Party crasher/I’d prefer: If I were voting, the first thing I’d do is replace Three Billboards on this list with I, Tonya, which has a lot of the same feel as 2015 nominee The Big ShortMudbound is certainly worth a look here; Brawl in Cell Block 99 is too but it won’t get a chance.

In the cold: Lady Bird is a top Best Picture contender but very unlikely to appear here.

FOREIGN LANGUAGE FILM:

A Fantastic Woman* (Chile)
Loveless (Russia)
In the Fade* (Germany)
The Square* (Sweden)
Foxtrot* (Israel)

Party crashers: Senegal’s Félicité, whose presence on the shortlist elicited quite a bit of surprise from people who know more about these movies than I do.

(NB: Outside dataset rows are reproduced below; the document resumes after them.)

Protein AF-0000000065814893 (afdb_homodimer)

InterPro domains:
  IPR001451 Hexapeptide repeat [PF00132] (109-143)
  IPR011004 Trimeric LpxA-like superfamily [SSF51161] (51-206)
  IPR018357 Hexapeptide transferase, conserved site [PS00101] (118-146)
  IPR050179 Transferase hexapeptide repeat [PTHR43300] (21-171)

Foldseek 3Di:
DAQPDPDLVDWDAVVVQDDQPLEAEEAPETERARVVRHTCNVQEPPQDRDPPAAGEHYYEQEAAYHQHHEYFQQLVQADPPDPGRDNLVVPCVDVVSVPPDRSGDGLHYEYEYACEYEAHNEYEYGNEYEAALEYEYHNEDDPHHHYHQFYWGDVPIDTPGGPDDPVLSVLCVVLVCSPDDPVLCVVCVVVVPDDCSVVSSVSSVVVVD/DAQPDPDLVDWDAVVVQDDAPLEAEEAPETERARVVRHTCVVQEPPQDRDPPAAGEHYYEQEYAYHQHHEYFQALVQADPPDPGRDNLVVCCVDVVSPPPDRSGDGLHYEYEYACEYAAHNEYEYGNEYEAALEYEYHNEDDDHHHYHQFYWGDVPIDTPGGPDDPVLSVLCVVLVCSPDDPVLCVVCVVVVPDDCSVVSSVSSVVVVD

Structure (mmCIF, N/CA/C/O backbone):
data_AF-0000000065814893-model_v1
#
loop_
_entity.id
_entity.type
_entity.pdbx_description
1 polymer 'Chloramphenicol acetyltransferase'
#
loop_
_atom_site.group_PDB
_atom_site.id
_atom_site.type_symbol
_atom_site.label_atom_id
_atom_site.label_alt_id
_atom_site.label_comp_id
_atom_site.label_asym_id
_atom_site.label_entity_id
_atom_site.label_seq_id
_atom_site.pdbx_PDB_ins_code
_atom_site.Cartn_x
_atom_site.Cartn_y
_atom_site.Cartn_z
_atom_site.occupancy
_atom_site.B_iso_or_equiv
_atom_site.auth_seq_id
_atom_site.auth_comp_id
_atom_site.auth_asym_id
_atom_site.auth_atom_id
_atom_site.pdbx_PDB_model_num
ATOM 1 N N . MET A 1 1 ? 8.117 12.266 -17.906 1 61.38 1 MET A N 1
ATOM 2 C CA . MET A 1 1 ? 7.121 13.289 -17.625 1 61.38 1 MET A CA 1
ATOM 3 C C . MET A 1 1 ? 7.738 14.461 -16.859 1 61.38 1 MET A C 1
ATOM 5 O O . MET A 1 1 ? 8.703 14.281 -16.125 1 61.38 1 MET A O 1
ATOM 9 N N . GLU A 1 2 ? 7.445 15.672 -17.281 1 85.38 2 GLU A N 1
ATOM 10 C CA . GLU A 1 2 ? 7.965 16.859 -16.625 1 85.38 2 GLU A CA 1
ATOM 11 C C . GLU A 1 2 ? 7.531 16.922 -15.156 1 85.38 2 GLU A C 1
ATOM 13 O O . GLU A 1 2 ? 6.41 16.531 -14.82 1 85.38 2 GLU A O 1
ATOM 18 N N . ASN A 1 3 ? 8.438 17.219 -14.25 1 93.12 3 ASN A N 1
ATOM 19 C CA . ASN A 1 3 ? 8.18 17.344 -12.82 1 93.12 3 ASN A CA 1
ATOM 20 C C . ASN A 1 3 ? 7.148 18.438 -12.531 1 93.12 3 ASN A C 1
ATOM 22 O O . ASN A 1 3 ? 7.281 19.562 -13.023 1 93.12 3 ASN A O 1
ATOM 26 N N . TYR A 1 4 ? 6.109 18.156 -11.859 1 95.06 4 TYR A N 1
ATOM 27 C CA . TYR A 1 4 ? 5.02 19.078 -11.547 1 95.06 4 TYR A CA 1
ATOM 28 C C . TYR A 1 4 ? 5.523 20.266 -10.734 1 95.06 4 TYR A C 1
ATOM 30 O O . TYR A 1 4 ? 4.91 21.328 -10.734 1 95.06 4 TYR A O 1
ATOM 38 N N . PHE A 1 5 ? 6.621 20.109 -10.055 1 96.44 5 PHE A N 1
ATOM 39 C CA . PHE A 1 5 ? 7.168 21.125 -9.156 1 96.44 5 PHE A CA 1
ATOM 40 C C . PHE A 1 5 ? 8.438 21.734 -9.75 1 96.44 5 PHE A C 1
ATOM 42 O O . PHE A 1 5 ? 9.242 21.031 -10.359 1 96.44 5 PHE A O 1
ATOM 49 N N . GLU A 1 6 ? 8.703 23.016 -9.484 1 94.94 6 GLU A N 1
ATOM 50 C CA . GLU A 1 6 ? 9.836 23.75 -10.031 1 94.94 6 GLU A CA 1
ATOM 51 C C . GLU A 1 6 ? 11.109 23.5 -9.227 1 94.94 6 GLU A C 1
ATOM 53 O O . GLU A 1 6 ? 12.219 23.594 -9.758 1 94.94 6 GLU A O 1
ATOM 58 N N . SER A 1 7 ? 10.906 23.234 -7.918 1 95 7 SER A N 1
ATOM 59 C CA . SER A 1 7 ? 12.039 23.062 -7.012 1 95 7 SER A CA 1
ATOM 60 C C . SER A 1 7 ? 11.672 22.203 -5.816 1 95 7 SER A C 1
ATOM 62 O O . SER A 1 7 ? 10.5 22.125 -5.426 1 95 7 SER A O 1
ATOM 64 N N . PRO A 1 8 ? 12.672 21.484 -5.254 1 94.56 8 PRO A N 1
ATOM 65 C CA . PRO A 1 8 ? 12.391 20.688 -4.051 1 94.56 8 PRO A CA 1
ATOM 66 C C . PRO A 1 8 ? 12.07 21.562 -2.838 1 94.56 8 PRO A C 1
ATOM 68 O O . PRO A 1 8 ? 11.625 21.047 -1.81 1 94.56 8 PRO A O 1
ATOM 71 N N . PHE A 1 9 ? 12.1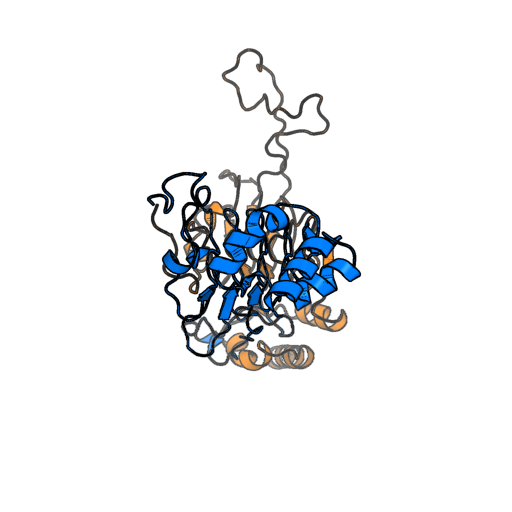56 22.859 -2.875 1 94.12 9 PHE A N 1
ATOM 72 C CA . PHE A 1 9 ? 12.016 23.75 -1.721 1 94.12 9 PHE A CA 1
ATOM 73 C C . PHE A 1 9 ? 10.758 24.594 -1.836 1 94.12 9 PHE A C 1
ATOM 75 O O . PHE A 1 9 ? 10.523 25.484 -1.018 1 94.12 9 PHE A O 1
ATOM 82 N N . ARG A 1 10 ? 10 24.297 -2.906 1 92.56 10 ARG A N 1
ATOM 83 C CA . ARG A 1 10 ? 8.773 25.078 -3.102 1 92.56 10 ARG A CA 1
ATOM 84 C C . ARG A 1 10 ? 7.566 24.156 -3.256 1 92.56 10 ARG A C 1
ATOM 86 O O . ARG A 1 10 ? 7.34 23.594 -4.332 1 92.56 10 ARG A O 1
ATOM 93 N N . GLY A 1 11 ? 6.805 24.062 -2.246 1 95.88 11 GLY A N 1
ATOM 94 C CA . GLY A 1 11 ? 5.527 23.375 -2.365 1 95.88 11 GLY A CA 1
ATOM 95 C C . GLY A 1 11 ? 4.465 24.203 -3.062 1 95.88 11 GLY A C 1
ATOM 96 O O . GLY A 1 11 ? 4.699 25.359 -3.391 1 95.88 11 GLY A O 1
ATOM 97 N N . ILE A 1 12 ? 3.383 23.594 -3.402 1 98.44 12 ILE A N 1
ATOM 98 C CA . ILE A 1 12 ? 2.229 24.25 -3.998 1 98.44 12 ILE A CA 1
ATOM 99 C C . ILE A 1 12 ? 0.988 24 -3.145 1 98.44 12 ILE A C 1
ATOM 101 O O . ILE A 1 12 ? 0.753 22.875 -2.701 1 98.44 12 ILE A O 1
ATOM 105 N N . THR A 1 13 ? 0.253 25.047 -2.877 1 98.62 13 THR A N 1
ATOM 106 C CA . THR A 1 13 ? -0.948 24.891 -2.062 1 98.62 13 THR A CA 1
ATOM 107 C C . THR A 1 13 ? -1.965 24 -2.758 1 98.62 13 THR A C 1
ATOM 109 O O . THR A 1 13 ? -2.047 23.984 -3.988 1 98.62 13 THR A O 1
ATOM 112 N N . LEU A 1 14 ? -2.758 23.25 -1.968 1 98.62 14 LEU A N 1
ATOM 113 C CA . LEU A 1 14 ? -3.629 22.203 -2.486 1 98.62 14 LEU A CA 1
ATOM 114 C C . LEU A 1 14 ? -4.738 22.797 -3.348 1 98.62 14 LEU A C 1
ATOM 116 O O . LEU A 1 14 ? -5.172 22.172 -4.324 1 98.62 14 LEU A O 1
ATOM 120 N N . ASP A 1 15 ? -5.16 24 -2.994 1 97.12 15 ASP A N 1
ATOM 121 C CA . ASP A 1 15 ? -6.234 24.641 -3.746 1 97.12 15 ASP A CA 1
ATOM 122 C C . ASP A 1 15 ? -5.844 24.828 -5.211 1 97.12 15 ASP A C 1
ATOM 124 O O . ASP A 1 15 ? -6.711 24.906 -6.086 1 97.12 15 ASP A O 1
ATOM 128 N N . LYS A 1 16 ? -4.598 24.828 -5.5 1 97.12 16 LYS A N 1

In the cold: The highest-profile foreign-language release of the year, at least here in the U.S., was Angelina Jolie’s Cambodian-produced First They Killed My Father. It didn’t make the shortlist, and while it’s solid enough, I can’t say I was outraged about that.

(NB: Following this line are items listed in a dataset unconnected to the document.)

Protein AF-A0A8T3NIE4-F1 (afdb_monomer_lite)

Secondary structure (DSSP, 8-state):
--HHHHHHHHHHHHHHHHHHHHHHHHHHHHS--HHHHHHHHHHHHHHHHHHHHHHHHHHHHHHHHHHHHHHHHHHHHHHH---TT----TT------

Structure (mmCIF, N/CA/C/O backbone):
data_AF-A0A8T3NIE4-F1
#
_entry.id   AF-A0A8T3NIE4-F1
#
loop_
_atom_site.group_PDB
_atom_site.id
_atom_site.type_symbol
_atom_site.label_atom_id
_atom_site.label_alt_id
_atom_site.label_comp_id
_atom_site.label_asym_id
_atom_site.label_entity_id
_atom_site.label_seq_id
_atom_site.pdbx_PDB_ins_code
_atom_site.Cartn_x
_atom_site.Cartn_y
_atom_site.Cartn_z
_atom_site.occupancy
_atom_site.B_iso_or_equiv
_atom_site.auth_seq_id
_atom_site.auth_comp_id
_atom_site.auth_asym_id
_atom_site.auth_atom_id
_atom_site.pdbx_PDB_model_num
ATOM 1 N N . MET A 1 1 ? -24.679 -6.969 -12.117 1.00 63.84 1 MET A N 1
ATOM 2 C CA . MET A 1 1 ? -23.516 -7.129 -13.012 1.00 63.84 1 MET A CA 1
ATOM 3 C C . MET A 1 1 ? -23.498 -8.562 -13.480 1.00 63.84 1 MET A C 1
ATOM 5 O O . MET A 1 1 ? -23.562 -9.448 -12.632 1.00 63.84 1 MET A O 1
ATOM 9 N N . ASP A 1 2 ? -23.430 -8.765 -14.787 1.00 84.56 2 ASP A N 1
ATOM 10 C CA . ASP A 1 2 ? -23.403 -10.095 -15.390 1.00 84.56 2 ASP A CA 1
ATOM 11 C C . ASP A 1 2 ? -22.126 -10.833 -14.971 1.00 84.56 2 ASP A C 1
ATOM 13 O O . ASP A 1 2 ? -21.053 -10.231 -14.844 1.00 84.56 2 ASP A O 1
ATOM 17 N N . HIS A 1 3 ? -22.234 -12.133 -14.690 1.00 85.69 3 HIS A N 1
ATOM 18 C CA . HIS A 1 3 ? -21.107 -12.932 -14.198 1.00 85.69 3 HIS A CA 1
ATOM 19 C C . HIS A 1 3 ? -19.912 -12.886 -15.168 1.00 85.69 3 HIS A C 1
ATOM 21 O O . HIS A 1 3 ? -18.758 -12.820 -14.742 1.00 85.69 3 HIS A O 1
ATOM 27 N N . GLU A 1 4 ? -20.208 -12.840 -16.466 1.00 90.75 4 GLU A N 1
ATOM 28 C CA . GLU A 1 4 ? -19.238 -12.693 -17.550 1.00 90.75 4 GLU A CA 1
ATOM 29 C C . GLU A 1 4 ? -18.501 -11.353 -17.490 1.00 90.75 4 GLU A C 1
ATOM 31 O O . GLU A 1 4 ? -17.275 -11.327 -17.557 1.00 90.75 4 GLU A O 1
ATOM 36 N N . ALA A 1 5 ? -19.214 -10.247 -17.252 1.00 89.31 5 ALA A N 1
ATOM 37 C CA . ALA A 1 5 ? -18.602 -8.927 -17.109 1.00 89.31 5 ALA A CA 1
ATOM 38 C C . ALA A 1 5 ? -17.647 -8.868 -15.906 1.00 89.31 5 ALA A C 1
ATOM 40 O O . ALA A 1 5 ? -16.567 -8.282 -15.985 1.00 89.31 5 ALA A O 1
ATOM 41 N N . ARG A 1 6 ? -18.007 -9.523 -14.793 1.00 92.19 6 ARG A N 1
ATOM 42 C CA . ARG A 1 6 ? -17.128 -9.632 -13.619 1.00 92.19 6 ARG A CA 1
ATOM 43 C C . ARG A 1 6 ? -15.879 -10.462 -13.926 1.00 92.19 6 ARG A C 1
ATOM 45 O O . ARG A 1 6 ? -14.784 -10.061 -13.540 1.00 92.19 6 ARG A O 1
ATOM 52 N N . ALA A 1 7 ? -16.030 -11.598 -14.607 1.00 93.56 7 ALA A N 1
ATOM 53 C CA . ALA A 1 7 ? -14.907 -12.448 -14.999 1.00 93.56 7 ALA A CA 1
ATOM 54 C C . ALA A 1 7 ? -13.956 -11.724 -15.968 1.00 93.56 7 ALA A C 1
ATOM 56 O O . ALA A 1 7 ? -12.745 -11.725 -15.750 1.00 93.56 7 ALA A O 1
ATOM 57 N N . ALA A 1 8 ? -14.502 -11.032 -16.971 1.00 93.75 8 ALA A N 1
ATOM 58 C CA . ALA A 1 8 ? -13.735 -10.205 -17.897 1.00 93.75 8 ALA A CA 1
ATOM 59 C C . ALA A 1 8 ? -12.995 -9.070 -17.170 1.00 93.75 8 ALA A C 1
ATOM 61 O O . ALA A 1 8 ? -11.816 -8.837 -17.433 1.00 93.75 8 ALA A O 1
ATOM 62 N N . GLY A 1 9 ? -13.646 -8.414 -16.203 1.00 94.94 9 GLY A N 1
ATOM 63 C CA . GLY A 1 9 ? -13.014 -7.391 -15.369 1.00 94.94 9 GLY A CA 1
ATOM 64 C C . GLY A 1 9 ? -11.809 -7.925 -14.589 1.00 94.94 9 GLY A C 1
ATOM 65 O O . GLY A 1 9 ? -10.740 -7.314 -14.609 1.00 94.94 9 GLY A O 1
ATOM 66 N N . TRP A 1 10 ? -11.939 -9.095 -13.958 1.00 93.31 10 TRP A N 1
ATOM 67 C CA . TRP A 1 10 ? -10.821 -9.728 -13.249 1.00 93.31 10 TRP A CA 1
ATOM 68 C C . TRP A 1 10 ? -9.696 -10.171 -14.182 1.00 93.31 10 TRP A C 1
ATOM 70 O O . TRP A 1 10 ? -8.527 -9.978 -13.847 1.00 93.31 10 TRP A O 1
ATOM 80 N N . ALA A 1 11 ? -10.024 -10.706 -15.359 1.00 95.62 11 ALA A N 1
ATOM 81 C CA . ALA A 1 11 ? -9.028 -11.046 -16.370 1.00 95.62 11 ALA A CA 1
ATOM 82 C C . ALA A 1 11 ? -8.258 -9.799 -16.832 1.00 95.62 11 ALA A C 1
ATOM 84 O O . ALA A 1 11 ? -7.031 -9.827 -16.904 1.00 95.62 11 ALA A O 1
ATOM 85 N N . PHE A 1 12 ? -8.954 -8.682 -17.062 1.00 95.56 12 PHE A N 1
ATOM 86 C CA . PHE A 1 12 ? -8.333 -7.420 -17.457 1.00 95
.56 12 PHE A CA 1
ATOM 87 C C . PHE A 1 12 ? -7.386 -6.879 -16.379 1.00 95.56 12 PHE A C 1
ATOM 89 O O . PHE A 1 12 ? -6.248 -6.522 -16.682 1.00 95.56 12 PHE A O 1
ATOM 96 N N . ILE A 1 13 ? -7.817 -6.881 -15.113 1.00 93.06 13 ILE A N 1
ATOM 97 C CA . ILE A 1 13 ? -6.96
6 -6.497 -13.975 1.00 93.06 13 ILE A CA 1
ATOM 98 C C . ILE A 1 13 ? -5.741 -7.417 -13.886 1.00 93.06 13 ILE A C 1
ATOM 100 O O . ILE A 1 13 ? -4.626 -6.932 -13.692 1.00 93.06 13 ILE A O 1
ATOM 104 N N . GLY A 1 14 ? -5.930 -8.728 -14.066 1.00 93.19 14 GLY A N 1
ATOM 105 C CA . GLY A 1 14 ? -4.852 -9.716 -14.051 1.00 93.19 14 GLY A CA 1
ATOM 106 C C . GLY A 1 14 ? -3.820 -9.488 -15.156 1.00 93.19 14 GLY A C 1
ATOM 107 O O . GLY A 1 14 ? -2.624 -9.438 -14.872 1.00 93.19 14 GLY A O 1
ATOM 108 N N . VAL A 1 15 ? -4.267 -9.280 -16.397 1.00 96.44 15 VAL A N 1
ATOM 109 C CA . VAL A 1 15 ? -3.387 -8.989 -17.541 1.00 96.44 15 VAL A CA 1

I’d prefer: Graduation, which wasn’t even submitted for consideration by Romania, reminded me a lot of 2014 nominee Leviathan, which I loved. Leviathan‘s the work of Loveless director Andrey Zvyagintsev, but Graduation felt to me like the more worthy successor.

ANIMATED FEATURE:

Coco*
The LEGO Batman Movie
Loving Vincent*
The Breadwinner*
Despicable Me 3*

Party crashers: Critics like Mary and the Witch’s Flower*, which I know less than nothing about. The way these nominations have gone in the past, almost anything with a substantial budget could be in play; for example, Ferdinand* or Cars 3*.

In the cold: Boss Baby will launch a thousand Oscar-night Trump jokes but will not be nominated for any awards. Good. The Golden Globe nomination was a travesty, and I will not hear otherwise.

I’d prefer: That they just go ahead and abolish this category if LEGO Batman isn’t nominated.

DOCUMENTARY FEATURE:

Icarus
City of Ghosts
Last Men in Aleppo*
Ex Libris – The New York Public Library*
Faces Places*

I’m not thrilled to say that I’m expecting City of Ghosts to be nominated. Director Matthew Heineman’s last film, 2015 nominee Cartel Land, was a searching and nuanced look at the citizen militias that have sprung up in cartel-controlled areas of Mexico. Ghosts is something quite a bit flatter and less interesting. I’m rooting for Icarus, a sort of accidental real-life spy drama, on the other hand.

In the cold: I didn’t start out using the phrase “in the cold” to set up this irony, but, here it is anyway: Al Gore’s An Inconvenient Sequel*, maybe the highest-profile semifinalist, doesn’t look to me like it’s getting the kind of hype it would need.

I’d prefer: Kedi, a gorgeously shot portrayal of the lives of Istanbul’s feral cats, is much lighter fare than the Academy usually goes for, but the filmmaking’s first rate and the whole experience is just so joyous and pure. Sadly, it’s not even on the shortlist.

ADAPTED SCREENPLAY:

Molly’s Game*
The Disaster Artist
Mudbound
Call Me by Your Name*
Wonder*

We’re not going to avoid another Aaron Sorkin screenwriting nomination this year, God help us. In better news, this is one of a handful of categories where I think Mudbound can get some traction.

Party crasher: Logan, which offers a more complete change in tone from the mainline Marvel pictures than Deadpool did last year and might find a more receptive audience at the academy.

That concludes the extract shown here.